Особенное чувство появляется, когда судно теряет ход в океане. Его нельзя объяснить. Индонезийцы в таких случаях говорят про человека: «Он сейчас немой, увидевший вещий сон». Вероятно, действует еще изменение магнитных, и электрических, и гравитационных полей. Судно с другой скоростью пересекает магнитные линии Земли, в корпусе индуктируются токи других значений, и мозг окутывается чем-то неожиданным.

Слабее, слабее, слабее обороты винта. Всплеск волн переходит в умиротворенное ворчание, затем в добродушное шипение гаснущей пены. Ритм качки меняется. Судно перестает слушать руля и уваливает с курса, находя себе самое удобное положение среди зыбин.

И кажется, ты вернулся на парусник.

Парусник и разве еще ветряная мельница — единственные человеческие сооружения, которые ничего не берут от природы силой, ничего не нарушают в естественной гармонии мира.

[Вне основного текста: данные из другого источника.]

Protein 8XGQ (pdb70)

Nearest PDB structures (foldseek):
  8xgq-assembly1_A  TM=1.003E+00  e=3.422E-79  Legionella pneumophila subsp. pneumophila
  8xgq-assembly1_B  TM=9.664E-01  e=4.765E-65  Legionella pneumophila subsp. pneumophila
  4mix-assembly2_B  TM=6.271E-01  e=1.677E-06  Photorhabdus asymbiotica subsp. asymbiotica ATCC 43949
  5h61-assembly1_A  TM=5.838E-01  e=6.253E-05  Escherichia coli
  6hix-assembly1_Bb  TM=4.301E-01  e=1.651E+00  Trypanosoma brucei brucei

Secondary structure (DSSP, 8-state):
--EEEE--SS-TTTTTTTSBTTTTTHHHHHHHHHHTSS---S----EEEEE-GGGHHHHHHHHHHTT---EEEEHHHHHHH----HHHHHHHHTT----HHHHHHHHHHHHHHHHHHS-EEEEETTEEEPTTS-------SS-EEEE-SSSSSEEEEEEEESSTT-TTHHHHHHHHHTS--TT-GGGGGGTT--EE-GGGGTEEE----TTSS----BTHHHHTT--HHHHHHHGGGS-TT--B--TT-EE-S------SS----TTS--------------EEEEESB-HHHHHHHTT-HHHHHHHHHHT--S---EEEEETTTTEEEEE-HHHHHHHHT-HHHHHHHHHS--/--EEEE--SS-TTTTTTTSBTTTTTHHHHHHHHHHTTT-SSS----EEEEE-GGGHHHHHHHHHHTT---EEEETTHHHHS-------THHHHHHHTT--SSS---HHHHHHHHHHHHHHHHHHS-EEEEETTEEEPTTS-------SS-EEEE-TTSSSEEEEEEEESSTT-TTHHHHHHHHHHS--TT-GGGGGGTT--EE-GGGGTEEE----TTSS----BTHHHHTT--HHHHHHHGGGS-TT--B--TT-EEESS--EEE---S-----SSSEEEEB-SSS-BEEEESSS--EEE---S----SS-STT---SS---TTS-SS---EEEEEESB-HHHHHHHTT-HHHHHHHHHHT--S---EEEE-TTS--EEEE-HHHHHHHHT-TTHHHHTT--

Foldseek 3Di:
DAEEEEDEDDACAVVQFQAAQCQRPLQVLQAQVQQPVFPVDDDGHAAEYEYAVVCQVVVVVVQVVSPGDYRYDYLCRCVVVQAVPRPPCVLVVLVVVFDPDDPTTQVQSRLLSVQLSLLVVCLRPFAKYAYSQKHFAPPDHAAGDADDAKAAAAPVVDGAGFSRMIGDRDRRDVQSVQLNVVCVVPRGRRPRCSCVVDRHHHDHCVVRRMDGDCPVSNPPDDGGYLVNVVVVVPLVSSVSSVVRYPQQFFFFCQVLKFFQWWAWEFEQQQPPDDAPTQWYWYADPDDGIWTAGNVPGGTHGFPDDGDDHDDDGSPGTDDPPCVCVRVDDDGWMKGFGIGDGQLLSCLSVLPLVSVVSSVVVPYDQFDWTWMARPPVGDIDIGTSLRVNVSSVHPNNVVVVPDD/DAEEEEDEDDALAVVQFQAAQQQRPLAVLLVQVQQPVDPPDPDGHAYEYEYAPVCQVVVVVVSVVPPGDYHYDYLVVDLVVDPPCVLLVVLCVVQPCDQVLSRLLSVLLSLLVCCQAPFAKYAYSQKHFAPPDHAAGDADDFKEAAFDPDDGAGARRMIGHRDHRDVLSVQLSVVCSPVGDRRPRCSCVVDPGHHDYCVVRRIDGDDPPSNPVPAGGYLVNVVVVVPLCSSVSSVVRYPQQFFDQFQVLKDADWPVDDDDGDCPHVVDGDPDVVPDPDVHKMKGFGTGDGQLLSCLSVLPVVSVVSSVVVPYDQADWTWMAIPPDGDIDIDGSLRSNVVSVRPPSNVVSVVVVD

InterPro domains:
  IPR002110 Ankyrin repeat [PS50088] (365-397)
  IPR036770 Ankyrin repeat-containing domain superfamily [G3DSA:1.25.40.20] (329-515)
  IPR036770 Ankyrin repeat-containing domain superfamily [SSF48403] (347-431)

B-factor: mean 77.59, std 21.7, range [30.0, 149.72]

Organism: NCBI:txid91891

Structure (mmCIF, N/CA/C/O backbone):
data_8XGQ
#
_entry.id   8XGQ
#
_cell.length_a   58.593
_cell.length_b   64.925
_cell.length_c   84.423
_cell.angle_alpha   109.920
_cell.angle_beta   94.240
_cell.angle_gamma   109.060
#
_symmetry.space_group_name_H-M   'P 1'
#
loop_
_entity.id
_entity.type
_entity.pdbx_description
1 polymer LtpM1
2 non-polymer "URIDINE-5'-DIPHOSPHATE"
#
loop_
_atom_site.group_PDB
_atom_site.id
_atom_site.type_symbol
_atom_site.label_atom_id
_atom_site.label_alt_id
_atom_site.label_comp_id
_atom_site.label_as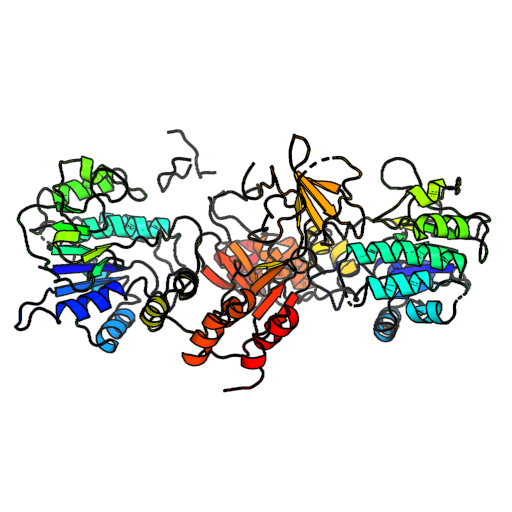ym_id
_atom_site.label_entity_id
_atom_site.label_seq_id
_atom_site.pdbx_PDB_ins_code
_atom_site.Cartn_x
_atom_site.Cartn_y
_atom_site.Cartn_z
_atom_site.occupancy
_atom_site.B_iso_or_equiv
_atom_site.auth_seq_id
_atom_site.auth_comp_id
_atom_site.auth_asym_id
_atom_site.auth_atom_id
_atom_site.pdbx_PDB_model_num
ATOM 1 N N . SER A 1 1 ? -0.076 -11.497 46.442 1.00 100.02 7 SER B N 1
ATOM 2 C CA . SER A 1 1 ? -1.094 -11.520 45.399 1.00 93.21 7 SER B CA 1
ATOM 3 C C . SER A 1 1 ? -0.462 -11.584 44.012 1.00 89.62 7 SER B C 1
ATOM 4 O O . SER A 1 1 ? -1.053 -11.136 43.029 1.00 88.15 7 SER B O 1
ATOM 7 N N . VAL A 1 2 ? 0.742 -12.142 43.941 1.00 88.00 8 VAL B N 1
ATOM 8 C CA . VAL A 1 2 ? 1.455 -12.266 42.675 1.00 88.73 8 VAL B CA 1
ATOM 9 C C . VAL A 1 2 ? 1.500 -13.718 42.210 1.00 85.97 8 VAL B C 1
ATOM 10 O O . VAL A 1 2 ? 1.628 -14.636 43.021 1.00 89.99 8 VAL B O 1
ATOM 14 N N . ILE A 1 3 ? 1.393 -13.919 40.901 1.00 81.34 9 ILE B N 1
ATOM 15 C CA . ILE A 1 3 ? 1.420 -15.258 40.326 1.00 79.42 9 ILE B CA 1
ATOM 16 C C . ILE A 1 3 ? 2.653 -15.458 39.451 1.00 80.17 9 ILE B C 1
ATOM 17 O O . ILE A 1 3 ? 2.845 -14.751 38.462 1.00 82.47 9 ILE B O 1
ATOM 22 N N . HIS A 1 4 ? 3.486 -16.424 39.823 1.00 81.96 10 HIS B N 1
ATOM 23 C CA . HIS A 1 4 ? 4.700 -16.718 39.073 1.00 73.76 10 HIS B CA 1
ATOM 24 C C . HIS A 1 4 ? 4.476 -17.993 38.266 1.00 76.03 10 HIS B C 1
ATOM 25 O O . HIS A 1 4 ? 4.454 -19.093 38.827 1.00 76.18 10 HIS B O 1
ATOM 32 N N . TYR A 1 5 ? 4.301 -17.850 36.958 1.00 75.34 11 TYR B N 1
ATOM 33 C CA . TYR A 1 5 ? 4.317 -19.004 36.074 1.00 70.85 11 TYR B CA 1
ATOM 34 C C . TYR A 1 5 ? 5.730 -19.154 35.526 1.00 75.47 11 TYR B C 1
ATOM 35 O O . TYR A 1 5 ? 6.447 -18.167 35.340 1.00 81.97 11 TYR B O 1
ATOM 44 N N . LEU A 1 6 ? 6.137 -20.395 35.274 1.00 70.24 12 LEU B N 1
ATOM 45 C CA . LEU A 1 6 ? 7.517 -20.646 34.880 1.00 69.44 12 LEU B CA 1
ATOM 46 C C . LEU A 1 6 ? 7.557 -21.754 33.843 1.00 74.89 12 LEU B C 1
ATOM 47 O O . LEU A 1 6 ? 6.944 -22.809 34.031 1.00 72.77 12 LEU B O 1
ATOM 52 N N . TRP A 1 7 ? 8.286 -21.505 32.757 1.00 76.39 13 TRP B N 1
ATOM 53 C CA . TRP A 1 7 ? 8.549 -22.504 31.729 1.00 70.33 13 TRP B CA 1
ATOM 54 C C . TRP A 1 7 ? 10.027 -22.475 31.375 1.00 77.13 13 TRP B C 1
ATOM 55 O O . TRP A 1 7 ? 10.558 -21.424 31.002 1.00 74.93 13 TRP B O 1
ATOM 66 N N . VAL A 1 8 ? 10.685 -23.622 31.503 1.00 73.83 14 VAL B N 1
ATOM 67 C CA . VAL A 1 8 ? 12.093 -23.780 31.163 1.00 71.97 14 VAL B CA 1
ATOM 68 C C . VAL A 1 8 ? 12.177 -24.672 29.928 1.00 81.45 14 VAL B C 1
ATOM 69 O O . VAL A 1 8 ? 11.708 -25.817 29.949 1.00 88.00 14 VAL B O 1
ATOM 73 N N . GLY A 1 9 ? 12.737 -24.137 28.839 1.00 78.43 15 GLY B N 1
ATOM 74 C CA . GLY A 1 9 ? 12.926 -24.864 27.599 1.00 77.00 15 GLY B CA 1
ATOM 75 C C . GLY A 1 9 ? 12.390 -24.082 26.422 1.00 66.36 15 GLY B C 1
ATOM 76 O O . GLY A 1 9 ? 11.981 -22.923 26.548 1.00 65.62 15 GLY B O 1
ATOM 77 N N . LEU A 1 10 ? 12.378 -24.722 25.240 1.00 66.31 16 LEU B N 1
ATOM 78 C CA . LEU A 1 10 ? 11.857 -23.985 24.099 1.00 70.88 16 LEU B CA 1
ATOM 79 C C . LEU A 1 10 ? 10.333 -23.982 24.088 1.00 64.57 16 LEU B C 1
ATOM 80 O O . LEU A 1 10 ? 9.696 -24.923 24.567 1.00 70.74 16 LEU B O 1
ATOM 85 N N . PRO A 1 11 ? 9.739 -22.925 23.544 1.00 61.01 17 PRO B N 1
ATOM 86 C CA . PRO A 1 11 ? 8.282 -22.868 23.409 1.00 70.64 17 PRO B CA 1
ATOM 87 C C . PRO A 1 11 ? 7.722 -24.074 22.670 1.00 74.78 17 PRO B C 1
ATOM 88 O O . PRO A 1 11 ? 8.293 -24.547 21.686 1.00 72.88 17 PRO B O 1
ATOM 92 N N . THR A 1 12 ? 6.598 -24.583 23.187 1.00 79.61 18 THR B N 1
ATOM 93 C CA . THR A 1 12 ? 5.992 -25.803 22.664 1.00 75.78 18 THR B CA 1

И сила ветров, и пахучая конопля, и голубой лен парусов — все это создано Солнцем. Ведь ветер — дыхание нашей звезды. И парус общается с ней напрямую.

Тот, кто когда-нибудь поднимался глухой ночью, при спокойной погоде, совсем один на мачту парусника, к самому топу, и висел просто так, без рабочей цели, между огромным ночным морем и огромным ночным небом, слушая шепот парусов внизу, тот знает странное ощущение остановившегося времени. Неподвижность скорости.

И уголь, и нефть, и атом дают нам силу, но, конечно, убивают музыку мира. А дырявый парус на дрянной шаланде и самый благородный инструмент — арфа — навсегда останутся братом и сестрой.

Чичестер начинал пилотом. Одиноким пилотом облетел Землю. И проделал обратный путь — с небес к парусу. Вероятно, он знал, где соединяются геометрия и Бог, когда плыл сквозь океаны под парусом «Джипси Мот». Вероятно, они соединялись в его душе, одаряя величественной радостью, то есть счастьем. И ради этих мгновений счастья он ставил и ставил на кон свою жизнь.

«Джипси Мот» теперь на вечной стоянке рядом с «Катти». Бабушка и внучка. Внучка свежепокрашена, аккуратна и в профиль похожа на современных девушек в расклешенных брючках. Крови и пота не видно на такелаже. А Чичестер оставил своей крови и пота на «Джипси» не меньше, чем оставляли галерники на сиденьях, цепях и веслах венецианских кенкерем. Только по доброй воле.

В чем философский смысл его попятного пути? И почему даже простое упоминание имени Чичестера будит во мне какую-то воспаленную, болезненную зависть?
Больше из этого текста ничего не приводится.